A companion bill to HF 743, SF 760 attempts to use tax breaks as a means of control over private education by making homeschools and private schools that claim the deduction subject to the state's high school graduation requirements.
March 10, 2003: Introduction and first reading. Referred to Education Committee.
05/19/2003 The 2003 regular session of the Minnesota Legislature adjourned on May 19, 2003. Thankfully, SF 760 is now dead.
Minnesota is one of the few states that provide any tax relief for homeschoolers, but, as HF 743/ SF 760 and HF 747/ SF 761 prove, this puts homeschool and private school families at risk of mean-spirited legislation. This attack on homeschool freedom requires the strongest possible response, whether or not your family has ever claimed these tax benefits.

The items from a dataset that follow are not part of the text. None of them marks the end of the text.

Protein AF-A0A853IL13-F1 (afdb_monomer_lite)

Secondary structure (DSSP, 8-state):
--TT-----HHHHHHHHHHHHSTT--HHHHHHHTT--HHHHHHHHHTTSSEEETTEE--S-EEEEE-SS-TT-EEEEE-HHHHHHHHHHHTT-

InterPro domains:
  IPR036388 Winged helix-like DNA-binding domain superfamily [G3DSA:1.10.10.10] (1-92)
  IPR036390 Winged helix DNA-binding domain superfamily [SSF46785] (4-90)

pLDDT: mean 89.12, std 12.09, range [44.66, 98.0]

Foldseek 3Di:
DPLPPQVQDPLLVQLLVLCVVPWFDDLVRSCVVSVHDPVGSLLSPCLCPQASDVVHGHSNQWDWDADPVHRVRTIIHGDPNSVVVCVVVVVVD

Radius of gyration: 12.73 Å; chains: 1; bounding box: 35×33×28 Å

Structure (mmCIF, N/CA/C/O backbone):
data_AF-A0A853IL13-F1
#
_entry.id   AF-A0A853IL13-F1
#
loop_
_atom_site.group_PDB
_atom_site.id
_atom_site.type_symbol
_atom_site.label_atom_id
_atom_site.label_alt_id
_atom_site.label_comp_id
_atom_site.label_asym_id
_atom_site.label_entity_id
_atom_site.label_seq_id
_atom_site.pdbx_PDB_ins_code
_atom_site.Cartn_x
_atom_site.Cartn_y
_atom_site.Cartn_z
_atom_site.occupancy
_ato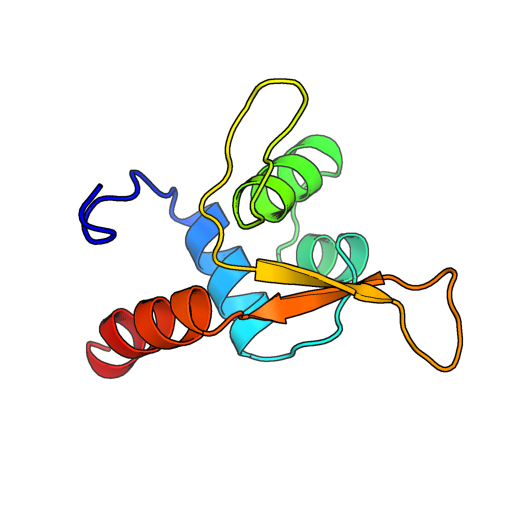m_site.B_iso_or_equiv
_atom_site.auth_seq_id
_atom_site.auth_comp_id
_atom_site.auth_asym_id
_atom_site.auth_atom_id
_atom_site.pdbx_PDB_model_num
ATOM 1 N N . MET A 1 1 ? 0.678 18.862 0.225 1.00 44.66 1 MET A N 1
ATOM 2 C CA . MET A 1 1 ? -0.262 18.207 -0.707 1.00 44.66 1 MET A CA 1
ATOM 3 C C . MET A 1 1 ? -1.491 17.814 0.097 1.00 44.66 1 MET A C 1
ATOM 5 O O . MET A 1 1 ? -1.364 16.962 0.968 1.00 44.66 1 MET A O 1
ATOM 9 N N . HIS A 1 2 ? -2.633 18.481 -0.097 1.00 45.31 2 HIS A N 1
ATOM 10 C CA . HIS A 1 2 ? -3.891 17.971 0.457 1.00 45.31 2 HIS A CA 1
ATOM 11 C C . HIS A 1 2 ? -4.116 16.592 -0.174 1.00 45.31 2 HIS A C 1
ATOM 13 O O . HIS A 1 2 ? -4.079 16.473 -1.396 1.00 45.31 2 HIS A O 1
ATOM 19 N N . LYS A 1 3 ? -4.258 15.536 0.637 1.00 54.03 3 LYS A N 1
ATOM 20 C CA . LYS A 1 3 ? -4.357 14.130 0.179 1.00 54.03 3 LYS A CA 1
ATOM 21 C C . LYS A 1 3 ? -5.637 13.820 -0.613 1.00 54.03 3 LYS A C 1
ATOM 23 O O . LYS A 1 3 ? -5.970 12.661 -0.813 1.00 54.03 3 LYS A O 1
ATOM 28 N N . GLU A 1 4 ? -6.374 14.841 -1.023 1.00 55.31 4 GLU A N 1
ATOM 29 C CA . GLU A 1 4 ? -7.731 14.738 -1.550 1.00 55.31 4 GLU A CA 1
ATOM 30 C C . GLU A 1 4 ? -7.746 14.488 -3.064 1.00 55.31 4 GLU A C 1
ATOM 32 O O . GLU A 1 4 ? -8.688 13.876 -3.551 1.00 55.31 4 GLU A O 1
ATOM 37 N N . ASP A 1 5 ? -6.648 14.813 -3.760 1.00 63.78 5 ASP A N 1
ATOM 38 C CA . ASP A 1 5 ? -6.445 14.569 -5.193 1.00 63.78 5 ASP A CA 1
ATOM 39 C C . ASP A 1 5 ? -5.096 13.878 -5.446 1.00 63.78 5 ASP A C 1
ATOM 41 O O . ASP A 1 5 ? -4.180 14.427 -6.058 1.00 63.78 5 ASP A O 1
ATOM 45 N N . LEU A 1 6 ? -4.935 12.641 -4.964 1.00 75.31 6 LEU A N 1
ATOM 46 C CA . LEU A 1 6 ? -3.691 11.875 -5.156 1.00 75.31 6 LEU A CA 1
ATOM 47 C C . LEU A 1 6 ? -3.418 11.494 -6.627 1.00 75.31 6 LEU A C 1
ATOM 49 O O . LEU A 1 6 ? -2.396 10.876 -6.915 1.00 75.31 6 LEU A O 1
ATOM 53 N N . GLY A 1 7 ? -4.317 11.799 -7.572 1.00 83.94 7 GLY A N 1
ATOM 54 C CA . GLY A 1 7 ? -4.193 11.336 -8.960 1.00 83.94 7 GLY A CA 1
ATOM 55 C C . GLY A 1 7 ? -4.093 9.806 -9.054 1.00 83.94 7 GLY A C 1
ATOM 56 O O . GLY A 1 7 ? -3.403 9.270 -9.920 1.00 83.94 7 GLY A O 1
ATOM 57 N N . MET A 1 8 ? -4.712 9.103 -8.100 1.00 90.38 8 MET A N 1
ATOM 58 C CA . MET A 1 8 ? -4.645 7.652 -7.974 1.00 90.38 8 MET A CA 1
ATOM 59 C C . MET A 1 8 ? -5.522 6.987 -9.037 1.00 90.38 8 MET A C 1
ATOM 61 O O . MET A 1 8 ? -6.697 7.311 -9.186 1.00 90.38 8 MET A O 1
ATOM 65 N N . SER A 1 9 ? -4.961 6.024 -9.768 1.00 93.31 9 SER A N 1
ATOM 66 C CA . SER A 1 9 ? -5.741 5.200 -10.696 1.00 93.31 9 SER A CA 1
ATOM 67 C C . SER A 1 9 ? -6.694 4.260 -9.952 1.00 93.31 9 SER A C 1
ATOM 69 O O . SER A 1 9 ? -6.412 3.819 -8.837 1.00 93.31 9 SER A O 1
ATOM 71 N N . LEU A 1 10 ? -7.781 3.851 -10.615 1.00 92.25 10 LEU A N 1
ATOM 72 C CA . LEU A 1 10 ? -8.742 2.894 -10.057 1.00 92.25 10 LEU A CA 1
ATOM 73 C C . LEU A 1 10 ? -8.079 1.580 -9.612 1.00 92.25 10 LEU A C 1
ATOM 75 O O . LEU A 1 10 ? -8.447 1.014 -8.590 1.00 92.25 10 LEU A O 1
ATOM 79 N N . VAL A 1 11 ? -7.068 1.108 -10.348 1.00 94.94 11 VAL A N 1
ATOM 80 C CA . VAL A 1 11 ? -6.352 -0.135 -10.020 1.00 94.94 11 VAL A CA 1
ATOM 81 C C . VAL A 1 11 ? -5.506 0.018 -8.751 1.00 94.94 11 VAL A C 1
ATOM 83 O O . VAL A 1 11 ? -5.433 -0.908 -7.947 1.00 94.94 11 VAL A O 1
ATOM 86 N N . GLN A 1 12 ? -4.886 1.183 -8.538 1.00 96.06 12 GLN A N 1
ATOM 87 C CA . GLN A 1 12 ? -4.178 1.479 -7.286 1.00 96.06 12 GLN A CA 1
ATOM 88 C C . GLN A 1 12 ? -5.157 1.592 -6.117 1.00 96.06 12 GLN A C 1
ATOM 90 O O . GLN A 1 12 ? -4.883 1.050 -5.050 1.00 96.06 12 GLN A O 1
ATOM 95 N N . PHE A 1 13 ? -6.318 2.215 -6.330 1.00 95.25 13 PHE A N 1
ATOM 96 C CA . PHE A 1 13 ? -7.353 2.297 -5.303 1.00 95.25 13 PHE A CA 1
ATOM 97 C C . PHE A 1 13 ? -7.914 0.914 -4.943 1.00 95.25 13 PHE A C 1
ATOM 99 O O . PHE A 1 13 ? -8.011 0.574 -3.768 1.00 95.25 13 PHE A O 1
ATOM 106 N N . ALA A 1 14 ? -8.172 0.058 -5.934 1.00 95.75 14 ALA A N 1
ATOM 107 C CA . ALA A 1 14 ? -8.574 -1.330 -5.706 1.00 95.75 14 ALA A CA 1
ATOM 108 C C . ALA A 1 14 ? -7.510 -2.122 -4.925 1.00 95.75 14 ALA A C 1
ATOM 110 O O . ALA A 1 14 ? -7.848 -2.902 -4.033 1.00 95.75 14 ALA A O 1
ATOM 1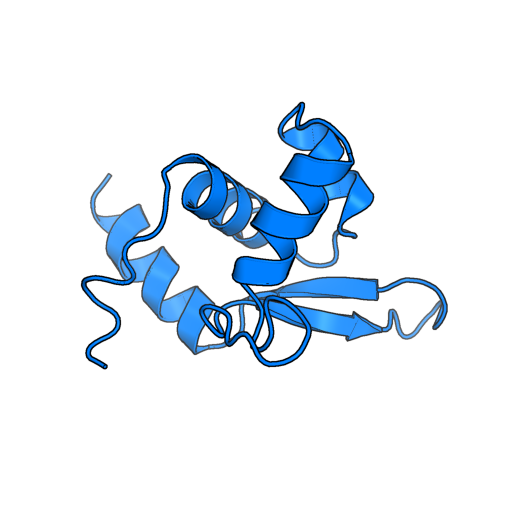11 N N . ALA A 1 15 ? -6.223 -1.896 -5.208 1.00 97.12 15 ALA A N 1
ATOM 112 C CA . ALA A 1 15 ? -5.135 -2.488 -4.434 1.00 97.12 15 ALA A CA 1
ATOM 113 C C . ALA A 1 15 ? -5.101 -1.988 -2.986 1.00 97.12 15 ALA A C 1
ATOM 115 O O . ALA A 1 15 ? -4.944 -2.802 -2.077 1.00 97.12 15 ALA A O 1
ATOM 116 N N . LEU A 1 16 ? -5.325 -0.692 -2.759 1.00 96.94 16 LEU A N 1
ATOM 117 C CA . LEU A 1 16 ? -5.431 -0.122 -1.417 1.00 96.94 16 LEU A CA 1
ATOM 118 C C . LEU A 1 16 ? -6.588 -0.752 -0.632 1.00 96.94 16 LEU A C 1
ATOM 120 O O . LEU A 1 16 ? -6.381 -1.191 0.494 1.00 96.94 16 LEU A O 1
ATOM 124 N N . LEU A 1 17 ? -7.777 -0.864 -1.233 1.00 96.19 17 LEU A N 1
ATOM 125 C CA . LEU A 1 17 ? -8.937 -1.500 -0.598 1.00 96.19 17 LEU A CA 1
ATOM 126 C C . LEU A 1 17 ? -8.725 -2.998 -0.345 1.00 96.19 17 LEU A C 1
ATOM 128 O O . LEU A 1 17 ? -9.215 -3.533 0.646 1.00 96.19 17 LEU A O 1
ATOM 132 N N . THR A 1 18 ? -7.972 -3.678 -1.213 1.00 96.88 18 THR A N 1
ATOM 133 C CA . THR A 1 18 ? -7.620 -5.093 -1.016 1.00 96.88 18 THR A CA 1
ATOM 134 C C . THR A 1 18 ? -6.746 -5.270 0.223 1.00 96.88 18 THR A C 1
ATOM 136 O O . THR A 1 18 ? -7.036 -6.144 1.033 1.00 96.88 18 THR A O 1
ATOM 139 N N . ILE A 1 19 ? -5.741 -4.406 0.402 1.00 97.38 19 ILE A N 1
ATOM 140 C CA . ILE A 1 19 ? -4.883 -4.387 1.598 1.00 97.38 19 ILE A CA 1
ATOM 141 C C . ILE A 1 19 ? -5.694 -3.983 2.836 1.00 97.38 19 ILE A C 1
ATOM 143 O O . ILE A 1 19 ? -5.561 -4.601 3.883 1.00 97.38 19 ILE A O 1
ATOM 147 N N . ALA A 1 20 ? -6.569 -2.982 2.717 1.00 96.38 20 ALA A N 1
ATOM 148 C CA . ALA A 1 20 ? -7.423 -2.525 3.814 1.00 96.38 20 ALA A CA 1
ATOM 149 C C . ALA A 1 20 ? -8.351 -3.630 4.341 1.00 96.38 20 ALA A C 1
ATOM 151 O O . ALA A 1 20 ? -8.621 -3.707 5.537 1.00 96.38 20 ALA A O 1
ATOM 152 N N . ARG A 1 21 ? -8.856 -4.477 3.437 1.00 95.19 21 ARG A N 1
ATOM 153 C CA . ARG A 1 21 ? -9.737 -5.597 3.777 1.00 95.19 21 ARG A CA 1
ATOM 154 C C . ARG A 1 21 ? -9.002 -6.706 4.527 1.00 95.19 21 ARG A C 1
ATOM 156 O O . ARG A 1 21 ? -9.617 -7.380 5.348 1.00 95.19 21 ARG A O 1
ATOM 163 N N . GLU A 1 22 ? -7.729 -6.927 4.216 1.00 95.75 22 GLU A N 1
ATOM 164 C CA . GLU A 1 22 ? -6.906 -7.968 4.825 1.00 95.75 22 GLU A CA 1
ATOM 165 C C . GLU A 1 22 ? -5.444 -7.515 4.863 1.00 95.75 22 GLU A C 1
ATOM 167 O O . GLU A 1 22 ? -4.725 -7.583 3.868 1.00 95.75 22 GLU A O 1
ATOM 172 N N . GLU A 1 23 ? -5.006 -7.028 6.023 1.00 95.50 23 GLU A N 1
ATOM 173 C CA . GLU A 1 23 ? -3.624 -6.598 6.220 1.00 95.50 23 GLU A CA 1
ATOM 174 C C . GLU A 1 23 ? -2.675 -7.788 6.431 1.00 95.50 23 GLU A C 1
ATOM 176 O O . GLU A 1 23 ? -3.081 -8.895 6.782 1.00 95.50 23 GLU A O 1
ATOM 181 N N . GLY A 1 24 ? -1.376 -7.555 6.238 1.00 94.62 24 GLY A N 1
ATOM 182 C CA . GLY A 1 24 ? -0.331 -8.573 6.386 1.00 94.62 24 GLY A CA 1
ATOM 183 C C . GLY A 1 24 ? -0.050 -9.379 5.122 1.00 94.62 24 GLY A C 1
ATOM 184 O O . GLY A 1 24 ? 0.920 -10.135 5.082 1.00 94.62 24 GLY A O 1
ATOM 185 N N . GLN A 1 25 ? -0.819 -9.155 4.059 1.00 94.81 25 GLN A N 1
ATOM 186 C CA . GLN A 1 25 ? -0.579 -9.774 2.762 1.00 94.81 25 GLN A CA 1
ATOM 187 C C . GLN A 1 25 ? 0.716 -9.282 2.115 1.00 94.81 25 GLN A C 1
ATOM 189 O O . GLN A 1 25 ? 1.068 -8.103 2.187 1.00 94.81 25 GLN A O 1
ATOM 194 N N . GLY A 1 26 ? 1.407 -10.173 1.411 1.00 94.06 26 GLY A N 1
ATOM 195 C CA . GLY A 1 26 ? 2.545 -9.819 0.572 1.00 94.06 26 GLY A CA 1
ATOM 196 C C . GLY A 1 26 ? 2.128 -9.207 -0.769 1.00 94.06 26 GLY A C 1
ATOM 197 O O . GLY A 1 26 ? 1.021 -9.407 -1.265 1.00 94.06 26 GLY A O 1
ATOM 198 N N . ILE A 1 27 ? 3.070 -8.527 -1.435 1.00 93.50 27 ILE A N 1
ATOM 199 C CA . ILE A 1 27 ? 2.858 -7.930 -2.773 1.00 93.50 27 ILE A CA 1
ATOM 200 C C . ILE A 1 27 ? 2.347 -8.967 -3.787 1.00 93.50 27 ILE A C 1
ATOM 202 O O . ILE A 1 27 ? 1.481 -8.663 -4.606 1.00 93.50 27 ILE A O 1
ATOM 206 N N . THR A 1 28 ? 2.891 -10.187 -3.756 1.00 93.00 28 THR A N 1
ATOM 207 C CA . THR A 1 28 ? 2.473 -11.264 -4.666 1.00 93.00 28 THR A CA 1
ATOM 208 C C . 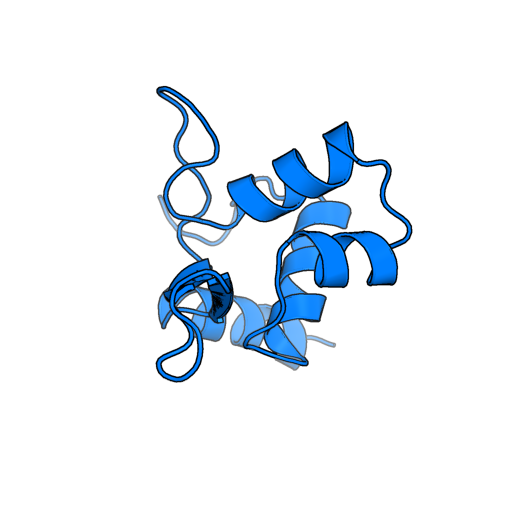THR A 1 28 ? 1.018 -11.657 -4.432 1.00 93.00 28 THR A C 1
ATOM 210 O O . THR A 1 28 ? 0.272 -11.741 -5.398 1.00 93.00 28 THR A O 1
ATOM 213 N N . GLU A 1 29 ? 0.601 -11.803 -3.174 1.00 95.00 29 GLU A N 1
ATOM 214 C CA . GLU A 1 29 ? -0.758 -12.215 -2.808 1.00 95.00 29 GLU A CA 1
ATOM 215 C C . GLU A 1 29 ? -1.794 -11.160 -3.224 1.00 95.00 29 GLU A C 1
ATOM 217 O O . GLU A 1 29 ? -2.802 -11.494 -3.844 1.00 95.00 29 GLU A O 1
ATOM 222 N N . VAL A 1 30 ? -1.518 -9.873 -2.969 1.00 95.75 30 VAL A N 1
ATOM 223 C CA . VAL A 1 30 ? -2.400 -8.767 -3.389 1.00 95.75 30 VAL A CA 1
ATOM 224 C C . VAL A 1 30 ? -2.519 -8.706 -4.912 1.00 95.75 30 VAL A C 1
ATOM 226 O O . VAL A 1 30 ? -3.614 -8.569 -5.456 1.00 95.75 30 VAL A O 1
ATOM 229 N N . LYS A 1 31 ? -1.397 -8.840 -5.625 1.00 94.75 31 LYS A N 1
ATOM 230 C CA . LYS A 1 31 ? -1.382 -8.859 -7.092 1.00 94.75 31 LYS A CA 1
ATOM 231 C C . LYS A 1 31 ? -2.207 -10.022 -7.644 1.00 94.75 31 LYS A C 1
ATOM 233 O O . LYS A 1 31 ? -2.981 -9.808 -8.576 1.00 94.75 31 LYS A O 1
ATOM 238 N N . ASP A 1 32 ? -2.025 -11.221 -7.097 1.00 94.88 32 ASP A N 1
ATOM 239 C CA . ASP A 1 32 ? -2.707 -12.425 -7.568 1.00 94.88 32 ASP A CA 1
ATOM 240 C C . ASP A 1 32 ? -4.222 -12.315 -7.328 1.00 94.88 32 ASP A C 1
ATOM 242 O O . ASP A 1 32 ? -5.003 -12.625 -8.226 1.00 94.88 32 ASP A O 1
ATOM 246 N N . ARG A 1 33 ? -4.650 -11.752 -6.187 1.00 94.75 33 ARG A N 1
ATOM 247 C CA . ARG A 1 33 ? -6.070 -11.449 -5.914 1.00 94.75 33 ARG A CA 1
ATOM 248 C C . ARG A 1 33 ? -6.698 -10.493 -6.923 1.00 94.75 33 ARG A C 1
ATOM 250 O O . ARG A 1 33 ? -7.874 -10.631 -7.241 1.00 94.75 33 ARG A O 1
ATOM 257 N N . LEU A 1 34 ? -5.928 -9.529 -7.417 1.00 94.81 34 LEU A N 1
ATOM 258 C CA . LEU A 1 34 ? -6.391 -8.546 -8.397 1.00 94.81 34 LEU A CA 1
ATOM 259 C C . LEU A 1 34 ? -6.229 -9.015 -9.850 1.00 94.81 34 LEU A C 1
ATOM 261 O O . LEU A 1 34 ? -6.560 -8.264 -10.766 1.00 94.81 34 LEU A O 1
ATOM 265 N N . GLY A 1 35 ? -5.678 -10.212 -10.085 1.00 94.56 35 GLY A N 1
ATOM 266 C CA . GLY A 1 35 ? -5.396 -10.714 -11.431 1.00 94.56 35 GLY A CA 1
ATOM 267 C C . GLY A 1 35 ? -4.386 -9.859 -12.207 1.00 94.56 35 GLY A C 1
ATOM 268 O O . GLY A 1 35 ? -4.423 -9.814 -13.437 1.00 94.56 35 GLY A O 1
ATOM 269 N N . LEU A 1 36 ? -3.497 -9.136 -11.513 1.00 92.12 36 LEU A N 1
ATOM 270 C CA . LEU A 1 36 ? -2.586 -8.188 -12.155 1.00 92.12 36 LEU A CA 1
ATOM 271 C C . LEU A 1 36 ? -1.329 -8.880 -12.716 1.00 92.12 36 LEU A C 1
ATOM 273 O O . LEU A 1 36 ? -0.686 -9.671 -12.019 1.00 92.12 36 LEU A O 1
ATOM 277 N N . PRO A 1 37 ? -0.870 -8.518 -13.931 1.00 92.00 37 PRO A N 1
ATOM 278 C CA . PRO A 1 37 ? 0.418 -8.978 -14.445 1.00 92.00 37 PRO A CA 1
ATOM 279 C C . PRO A 1 37 ? 1.580 -8.570 -13.530 1.00 92.00 37 PRO A C 1
ATOM 281 O O . PRO A 1 37 ? 1.575 -7.474 -12.968 1.00 92.00 37 PRO A O 1
ATOM 284 N N . LYS A 1 38 ? 2.630 -9.404 -13.437 1.00 83.62 38 LYS A N 1
ATOM 285 C CA . LYS A 1 38 ? 3.782 -9.222 -12.522 1.00 83.62 38 LYS A CA 1
ATOM 286 C C . LYS A 1 38 ? 4.332 -7.792 -12.491 1.00 83.62 38 LYS A C 1
ATOM 288 O O . LYS A 1 38 ? 4.411 -7.191 -11.424 1.00 83.62 38 LYS A O 1
ATOM 293 N N . ALA A 1 39 ? 4.691 -7.243 -13.650 1.00 83.75 39 ALA A N 1
ATOM 294 C CA . ALA A 1 39 ? 5.319 -5.925 -13.731 1.00 83.75 39 ALA A CA 1
ATOM 295 C C . ALA A 1 39 ? 4.355 -4.771 -13.401 1.00 83.75 39 ALA A C 1
ATOM 297 O O . ALA A 1 39 ? 4.802 -3.717 -12.948 1.00 83.75 39 ALA A O 1
ATOM 298 N N . THR A 1 40 ? 3.056 -4.948 -13.645 1.00 88.12 40 THR A N 1
ATOM 299 C CA . THR A 1 40 ? 2.027 -3.943 -13.349 1.00 88.12 40 THR A CA 1
ATOM 300 C C . THR A 1 40 ? 1.668 -3.983 -11.872 1.00 88.12 40 THR A C 1
ATOM 302 O O . THR A 1 40 ? 1.748 -2.959 -11.208 1.00 88.12 40 THR A O 1
ATOM 305 N N . GLY A 1 41 ? 1.390 -5.169 -11.326 1.00 91.12 41 GLY A N 1
ATOM 306 C CA . GLY A 1 41 ? 1.004 -5.337 -9.929 1.00 91.12 41 GLY A CA 1
ATOM 307 C C . GLY A 1 41 ? 2.049 -4.833 -8.945 1.00 91.12 41 GLY A C 1
ATOM 308 O O . GLY A 1 41 ? 1.705 -4.098 -8.026 1.00 91.12 41 GLY A O 1
ATOM 309 N N . THR A 1 42 ? 3.334 -5.137 -9.167 1.00 93.19 42 THR A N 1
ATOM 310 C CA . THR A 1 42 ? 4.395 -4.605 -8.299 1.00 93.19 42 THR A CA 1
ATOM 311 C C . THR A 1 42 ? 4.403 -3.078 -8.303 1.00 93.19 42 THR A C 1
ATOM 313 O O . THR A 1 42 ? 4.400 -2.493 -7.230 1.00 93.19 42 THR A O 1
ATOM 316 N N . ARG A 1 43 ? 4.343 -2.431 -9.476 1.00 92.88 43 ARG A N 1
ATOM 317 C CA . ARG A 1 43 ? 4.332 -0.960 -9.581 1.00 92.88 43 ARG A CA 1
ATOM 318 C C . ARG A 1 43 ? 3.082 -0.334 -8.963 1.00 92.88 43 ARG A C 1
ATOM 320 O O . ARG A 1 43 ? 3.183 0.699 -8.310 1.00 92.88 43 ARG A O 1
ATOM 327 N N . THR A 1 44 ? 1.923 -0.959 -9.157 1.00 94.94 44 THR A N 1
ATOM 328 C CA . THR A 1 44 ? 0.657 -0.541 -8.545 1.00 94.94 44 THR A CA 1
ATOM 329 C C . THR A 1 44 ? 0.769 -0.542 -7.025 1.00 94.94 44 THR A C 1
ATOM 331 O O . THR A 1 44 ? 0.432 0.452 -6.391 1.00 94.94 44 THR A O 1
ATOM 334 N N . ILE A 1 45 ? 1.271 -1.634 -6.448 1.00 96.00 45 ILE A N 1
ATOM 335 C CA . ILE A 1 45 ? 1.331 -1.812 -4.996 1.00 96.00 45 ILE A CA 1
ATOM 336 C C . ILE A 1 45 ? 2.441 -0.951 -4.380 1.00 96.00 45 ILE A C 1
ATOM 338 O O . ILE A 1 45 ? 2.204 -0.298 -3.369 1.00 96.00 45 ILE A O 1
ATOM 342 N N . THR A 1 46 ? 3.632 -0.870 -4.990 1.00 95.25 46 THR A N 1
ATOM 343 C CA . THR A 1 46 ? 4.722 -0.031 -4.453 1.00 95.25 46 THR A CA 1
ATOM 344 C C . THR A 1 46 ? 4.373 1.451 -4.476 1.00 95.25 46 THR A C 1
ATOM 346 O O . THR A 1 46 ? 4.804 2.181 -3.586 1.00 95.25 46 THR A O 1
ATOM 349 N N . ALA A 1 47 ? 3.547 1.898 -5.429 1.00 96.12 47 ALA A N 1
ATOM 350 C CA . ALA A 1 47 ? 3.051 3.270 -5.458 1.00 96.12 47 ALA A CA 1
ATOM 351 C C . ALA A 1 47 ? 2.235 3.649 -4.212 1.00 96.12 47 ALA A C 1
ATOM 353 O O . ALA A 1 47 ? 2.197 4.825 -3.879 1.00 96.12 47 ALA A O 1
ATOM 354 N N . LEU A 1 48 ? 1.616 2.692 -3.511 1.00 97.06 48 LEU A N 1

The enemies of home education would like to use any tax breaks as a means of control over private education. For homeschoolers, this threat is not particularly severe. If parents want to claim the tiny amount of money that is available under current law, they can pay the price of taking the high school graduation test. For a traditional private school however, this change in the law has unacceptable consequences. If even one paying customer wants to claim a tax deduction, the entire school must adjust its curriculum to line up with the state's high school graduation requirements. The school must give up its freedom to choose its own students according to its own criteria. Few private schools can afford to turn away paying customers, so the state can force the majority of private school students to follow the new state requirements because a minority of private school families want these meager benefits.
Whether your family participates in this program or not, your voice is needed now. We urge all homeschoolers to work together to defend educational freedom today.